The systematic review also highlighted several important health care utilization outcomes associated with pediatric readiness. Length of stay in the intensive care unit and hospital is a common quality indicator for patient care, as well as an important factor when considering hospital resource allocation. ²⁵ Length of stay is a multifactorial measure; however, if by increasing WPRS, hospital length of stay decreases, this has positive impact on the patient, patient outcomes, and hospital costs and resource use.
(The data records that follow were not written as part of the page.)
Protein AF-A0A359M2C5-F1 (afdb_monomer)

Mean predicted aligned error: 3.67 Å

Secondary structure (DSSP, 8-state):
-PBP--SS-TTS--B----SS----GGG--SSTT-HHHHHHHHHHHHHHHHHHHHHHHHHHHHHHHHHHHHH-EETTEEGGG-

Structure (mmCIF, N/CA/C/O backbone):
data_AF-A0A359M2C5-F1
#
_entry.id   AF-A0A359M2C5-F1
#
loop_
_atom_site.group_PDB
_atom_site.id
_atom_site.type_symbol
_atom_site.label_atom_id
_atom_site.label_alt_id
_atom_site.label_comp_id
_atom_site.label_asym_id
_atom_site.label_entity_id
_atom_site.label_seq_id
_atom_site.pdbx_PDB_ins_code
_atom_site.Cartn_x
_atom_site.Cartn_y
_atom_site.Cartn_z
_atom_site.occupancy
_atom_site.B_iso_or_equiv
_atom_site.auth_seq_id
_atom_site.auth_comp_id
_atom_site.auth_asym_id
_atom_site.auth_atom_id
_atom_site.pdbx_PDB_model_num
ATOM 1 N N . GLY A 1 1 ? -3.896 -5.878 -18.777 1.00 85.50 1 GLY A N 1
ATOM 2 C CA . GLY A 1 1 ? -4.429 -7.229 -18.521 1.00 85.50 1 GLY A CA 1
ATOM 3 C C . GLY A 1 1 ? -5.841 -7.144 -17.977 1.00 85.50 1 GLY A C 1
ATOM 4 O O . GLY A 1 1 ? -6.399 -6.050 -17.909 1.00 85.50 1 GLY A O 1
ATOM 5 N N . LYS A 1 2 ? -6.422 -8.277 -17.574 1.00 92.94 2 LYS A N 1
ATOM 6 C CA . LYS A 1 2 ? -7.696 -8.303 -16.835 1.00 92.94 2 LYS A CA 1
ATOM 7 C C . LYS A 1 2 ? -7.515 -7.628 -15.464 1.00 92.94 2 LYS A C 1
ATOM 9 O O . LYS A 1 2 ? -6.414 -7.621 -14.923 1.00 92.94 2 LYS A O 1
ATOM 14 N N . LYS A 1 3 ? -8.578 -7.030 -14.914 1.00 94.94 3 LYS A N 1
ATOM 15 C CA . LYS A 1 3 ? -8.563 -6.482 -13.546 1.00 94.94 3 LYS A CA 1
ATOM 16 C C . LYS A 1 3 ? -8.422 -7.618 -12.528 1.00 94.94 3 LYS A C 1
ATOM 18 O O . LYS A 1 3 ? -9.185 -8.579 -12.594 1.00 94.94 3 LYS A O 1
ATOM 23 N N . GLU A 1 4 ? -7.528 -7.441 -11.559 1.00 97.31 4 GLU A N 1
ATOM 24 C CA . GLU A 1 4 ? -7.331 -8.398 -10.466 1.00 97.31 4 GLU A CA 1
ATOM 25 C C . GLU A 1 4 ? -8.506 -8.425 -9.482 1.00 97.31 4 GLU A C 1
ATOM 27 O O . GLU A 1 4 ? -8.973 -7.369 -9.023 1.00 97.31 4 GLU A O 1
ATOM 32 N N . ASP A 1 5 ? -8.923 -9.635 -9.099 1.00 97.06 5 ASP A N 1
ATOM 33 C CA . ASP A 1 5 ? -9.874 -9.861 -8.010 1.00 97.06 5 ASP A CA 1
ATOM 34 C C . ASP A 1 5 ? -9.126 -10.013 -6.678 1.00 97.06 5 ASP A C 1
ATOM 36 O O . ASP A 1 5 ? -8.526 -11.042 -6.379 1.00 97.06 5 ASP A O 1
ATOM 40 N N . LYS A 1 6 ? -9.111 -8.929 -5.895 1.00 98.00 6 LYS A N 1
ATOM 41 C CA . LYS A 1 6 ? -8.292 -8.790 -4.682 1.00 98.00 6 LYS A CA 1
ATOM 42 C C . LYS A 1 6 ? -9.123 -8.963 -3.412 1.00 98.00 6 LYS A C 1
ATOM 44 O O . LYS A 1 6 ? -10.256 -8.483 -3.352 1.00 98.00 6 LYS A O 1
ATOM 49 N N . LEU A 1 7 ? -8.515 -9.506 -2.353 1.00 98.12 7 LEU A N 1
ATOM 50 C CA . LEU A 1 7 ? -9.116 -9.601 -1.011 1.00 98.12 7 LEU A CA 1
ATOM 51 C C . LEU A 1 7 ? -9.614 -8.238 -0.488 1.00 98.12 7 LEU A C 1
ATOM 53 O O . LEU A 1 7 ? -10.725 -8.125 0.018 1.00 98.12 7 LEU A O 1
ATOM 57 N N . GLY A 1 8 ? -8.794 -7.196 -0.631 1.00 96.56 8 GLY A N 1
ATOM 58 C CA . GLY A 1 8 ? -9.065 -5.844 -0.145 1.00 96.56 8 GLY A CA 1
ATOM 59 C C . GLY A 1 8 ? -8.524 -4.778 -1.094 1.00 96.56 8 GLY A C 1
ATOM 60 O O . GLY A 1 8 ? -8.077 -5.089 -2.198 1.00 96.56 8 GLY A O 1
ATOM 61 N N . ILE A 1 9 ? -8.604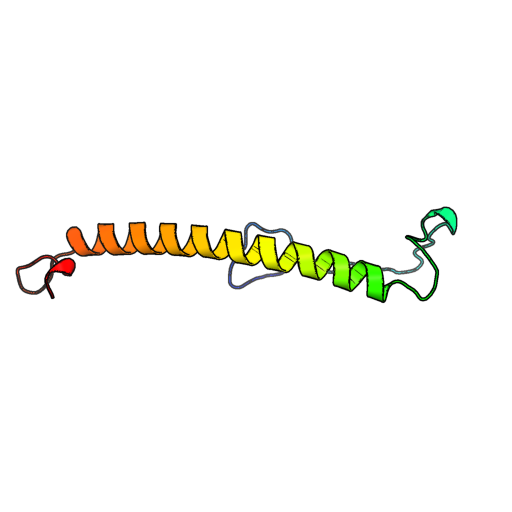 -3.506 -0.680 1.00 96.62 9 ILE A N 1
ATOM 62 C CA . ILE A 1 9 ? -8.164 -2.345 -1.484 1.00 96.62 9 ILE A CA 1
ATOM 63 C C . ILE A 1 9 ? -8.755 -2.417 -2.913 1.00 96.62 9 ILE A C 1
ATOM 65 O O . ILE A 1 9 ? -8.108 -2.144 -3.924 1.00 96.62 9 ILE A O 1
ATOM 69 N N . ARG A 1 10 ? -10.022 -2.847 -3.016 1.00 97.19 10 ARG A N 1
ATOM 70 C CA . ARG A 1 10 ? -10.693 -3.172 -4.291 1.00 97.19 10 ARG A CA 1
ATOM 71 C C . ARG A 1 10 ? -10.932 -1.945 -5.178 1.00 97.19 10 ARG A C 1
ATOM 73 O O . ARG A 1 10 ? -11.131 -2.093 -6.386 1.00 97.19 10 ARG A O 1
ATOM 80 N N . ALA A 1 11 ? -10.883 -0.755 -4.575 1.00 96.88 11 ALA A N 1
ATOM 81 C CA . ALA A 1 11 ? -10.923 0.532 -5.260 1.00 96.88 11 ALA A CA 1
ATOM 82 C C . ALA A 1 11 ? -9.627 0.843 -6.033 1.00 96.88 11 ALA A C 1
ATOM 84 O O . ALA A 1 11 ? -9.668 1.610 -6.989 1.00 96.88 11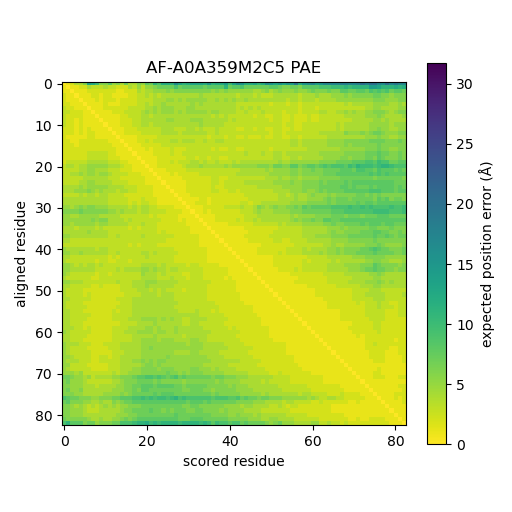 ALA A O 1
ATOM 85 N N . SER A 1 12 ? -8.492 0.227 -5.676 1.00 97.19 12 SER A N 1
ATOM 86 C CA . SER A 1 12 ? -7.244 0.386 -6.427 1.00 97.19 12 SER A CA 1
ATOM 87 C C . SER A 1 12 ? -7.276 -0.440 -7.716 1.00 97.19 12 SER A C 1
ATOM 89 O O . SER A 1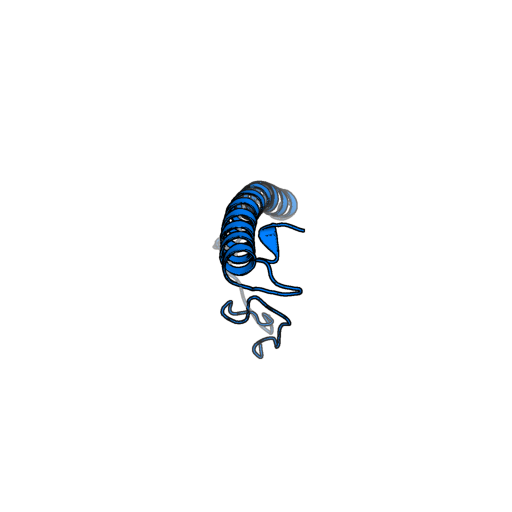 12 ? -7.618 -1.632 -7.703 1.00 97.19 12 SER A O 1
ATOM 91 N N . SER A 1 13 ? -6.925 0.188 -8.840 1.00 96.88 13 SER A N 1
ATOM 92 C CA . SER A 1 13 ? -6.773 -0.505 -10.120 1.00 96.88 13 SER A CA 1
ATOM 93 C C . SER A 1 13 ? -5.504 -1.352 -10.100 1.00 96.88 13 SER A C 1
ATOM 95 O O . SER A 1 13 ? -4.431 -0.884 -9.728 1.00 96.88 13 SER A O 1
ATOM 97 N N . THR A 1 14 ? -5.620 -2.620 -10.476 1.00 97.81 14 THR A N 1
ATOM 98 C CA . THR A 1 14 ? -4.484 -3.545 -10.543 1.00 97.81 14 THR A CA 1
ATOM 99 C C . THR A 1 14 ? -4.733 -4.495 -11.695 1.00 97.81 14 THR A C 1
ATOM 101 O O . THR A 1 14 ? -5.834 -5.045 -11.798 1.00 97.81 14 THR A O 1
ATOM 104 N N . CYS A 1 15 ? -3.743 -4.639 -12.567 1.00 97.38 15 CYS A N 1
ATOM 105 C CA . CYS A 1 15 ? -3.775 -5.553 -13.697 1.00 97.38 15 CYS A CA 1
ATOM 106 C C . CYS A 1 15 ? -2.350 -5.849 -14.164 1.00 97.38 15 CYS A C 1
ATOM 108 O O . CYS A 1 15 ? -1.424 -5.086 -13.886 1.00 97.38 15 CYS A O 1
ATOM 110 N N . GLU A 1 16 ? -2.201 -6.923 -14.926 1.00 96.94 16 GLU A N 1
ATOM 111 C CA . GLU A 1 16 ? -0.952 -7.246 -15.608 1.00 96.94 16 GLU A CA 1
ATOM 112 C C . GLU A 1 16 ? -0.625 -6.238 -16.719 1.00 96.94 16 GLU A C 1
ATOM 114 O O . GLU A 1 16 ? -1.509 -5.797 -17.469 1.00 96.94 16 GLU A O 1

Ray and colleagues¹⁸ identified that 93.7% of children in the US live within a 30-minute drive of any emergency department; however, only 33.7% of children live within a 30-minute drive of an emergency department with a WPRS of 100. Additionally, Newgard and colleagues²³ identified that approximately 50% of high-risk children were transported to emergency departments with the highest level of pediatric readiness, and that 23% of children were transported to emergency departments with lower WPRS but were within 30 minutes of an emergency department with high WPRS. Improving emergency department readiness to care for children in all types of centres could lead to improved mortality rates for children.^26–28 Furthermore, if children are presenting to hospitals with low readiness scores, they are more likely to require interfacility transportation, as concluded by Leing and colleagues.^20,21 Although sometimes necessary, interfacility patient transfers can involve increased risk of psychological distress, delay in accessing care, repetition of care, communication issues, increased mortality and increased costs.^7,29

Future research is needed to continue to explore the association between pediatric readiness scores and mortality, as well as the role of WPRS in emergency departments in rural or remote communities, and whether location affects WPRS and mortality. To advocate for implementation of WPRS and pediatric readiness in all emergency departments, barriers to implementation and strategies for improvement should be explored. More rigorous studies of WPRS, such as randomized control trials, would be beneficial to identify evidence-based strategies to improve WPRS and pediatric mortality.

Limitations

There were relatively few studies identified during the systematic review, and mortality is a relatively rare pediatric outcome, which limits the strength of the evidence or the robustness of the findings. We also acknowledge that the studies included in the meta-analysis are observational studies with possible residual confounding. Residual confounding cannot be completely eliminated in studies, especially in observational studies. Although plausible confounders have been adjusted for in the included studies, improper categorization, or misclassification of variables such as emergency department characteristics, patient demographics and severity of illness could distort the estimate reported in the included studies. Although all studies included children presenting to emergency departments, there is a slight variation in the characteristics of the emergency departments, patients admitted, severity of injury and the time frame used in estimating the mortality. Some studies included all critically ill children and others included injured children only, which may affect mortality rates and contribute to the relatively high heterogeneity of the model. These studies, however, presented considerably adjusted point estimates. We were also unable to conduct a meta-analysis for the secondary outcomes due to the wide range of outcomes in the included studies. However, the secondary outcomes consistently supported the improvement of WPRS in emergency departments. The WPRS is a relatively new score,^6,7 which may explain why there is limited published data on readiness scores and pediatric outcomes. Although we performed a comprehensive literature search and had 2 individuals screening articles, there is a possibility that relevant studies could have been missed. As well, the study included articles published in English only, which could have limited the results. Another limitation was that 7 of the 8 included studies were from the US, which has a relatively different health care system from other countries.

Conclusion

The data suggest a potential inverse association between the WPRS of the emergency departments and mortality risk in children. More studies are needed to refute or confirm these findings.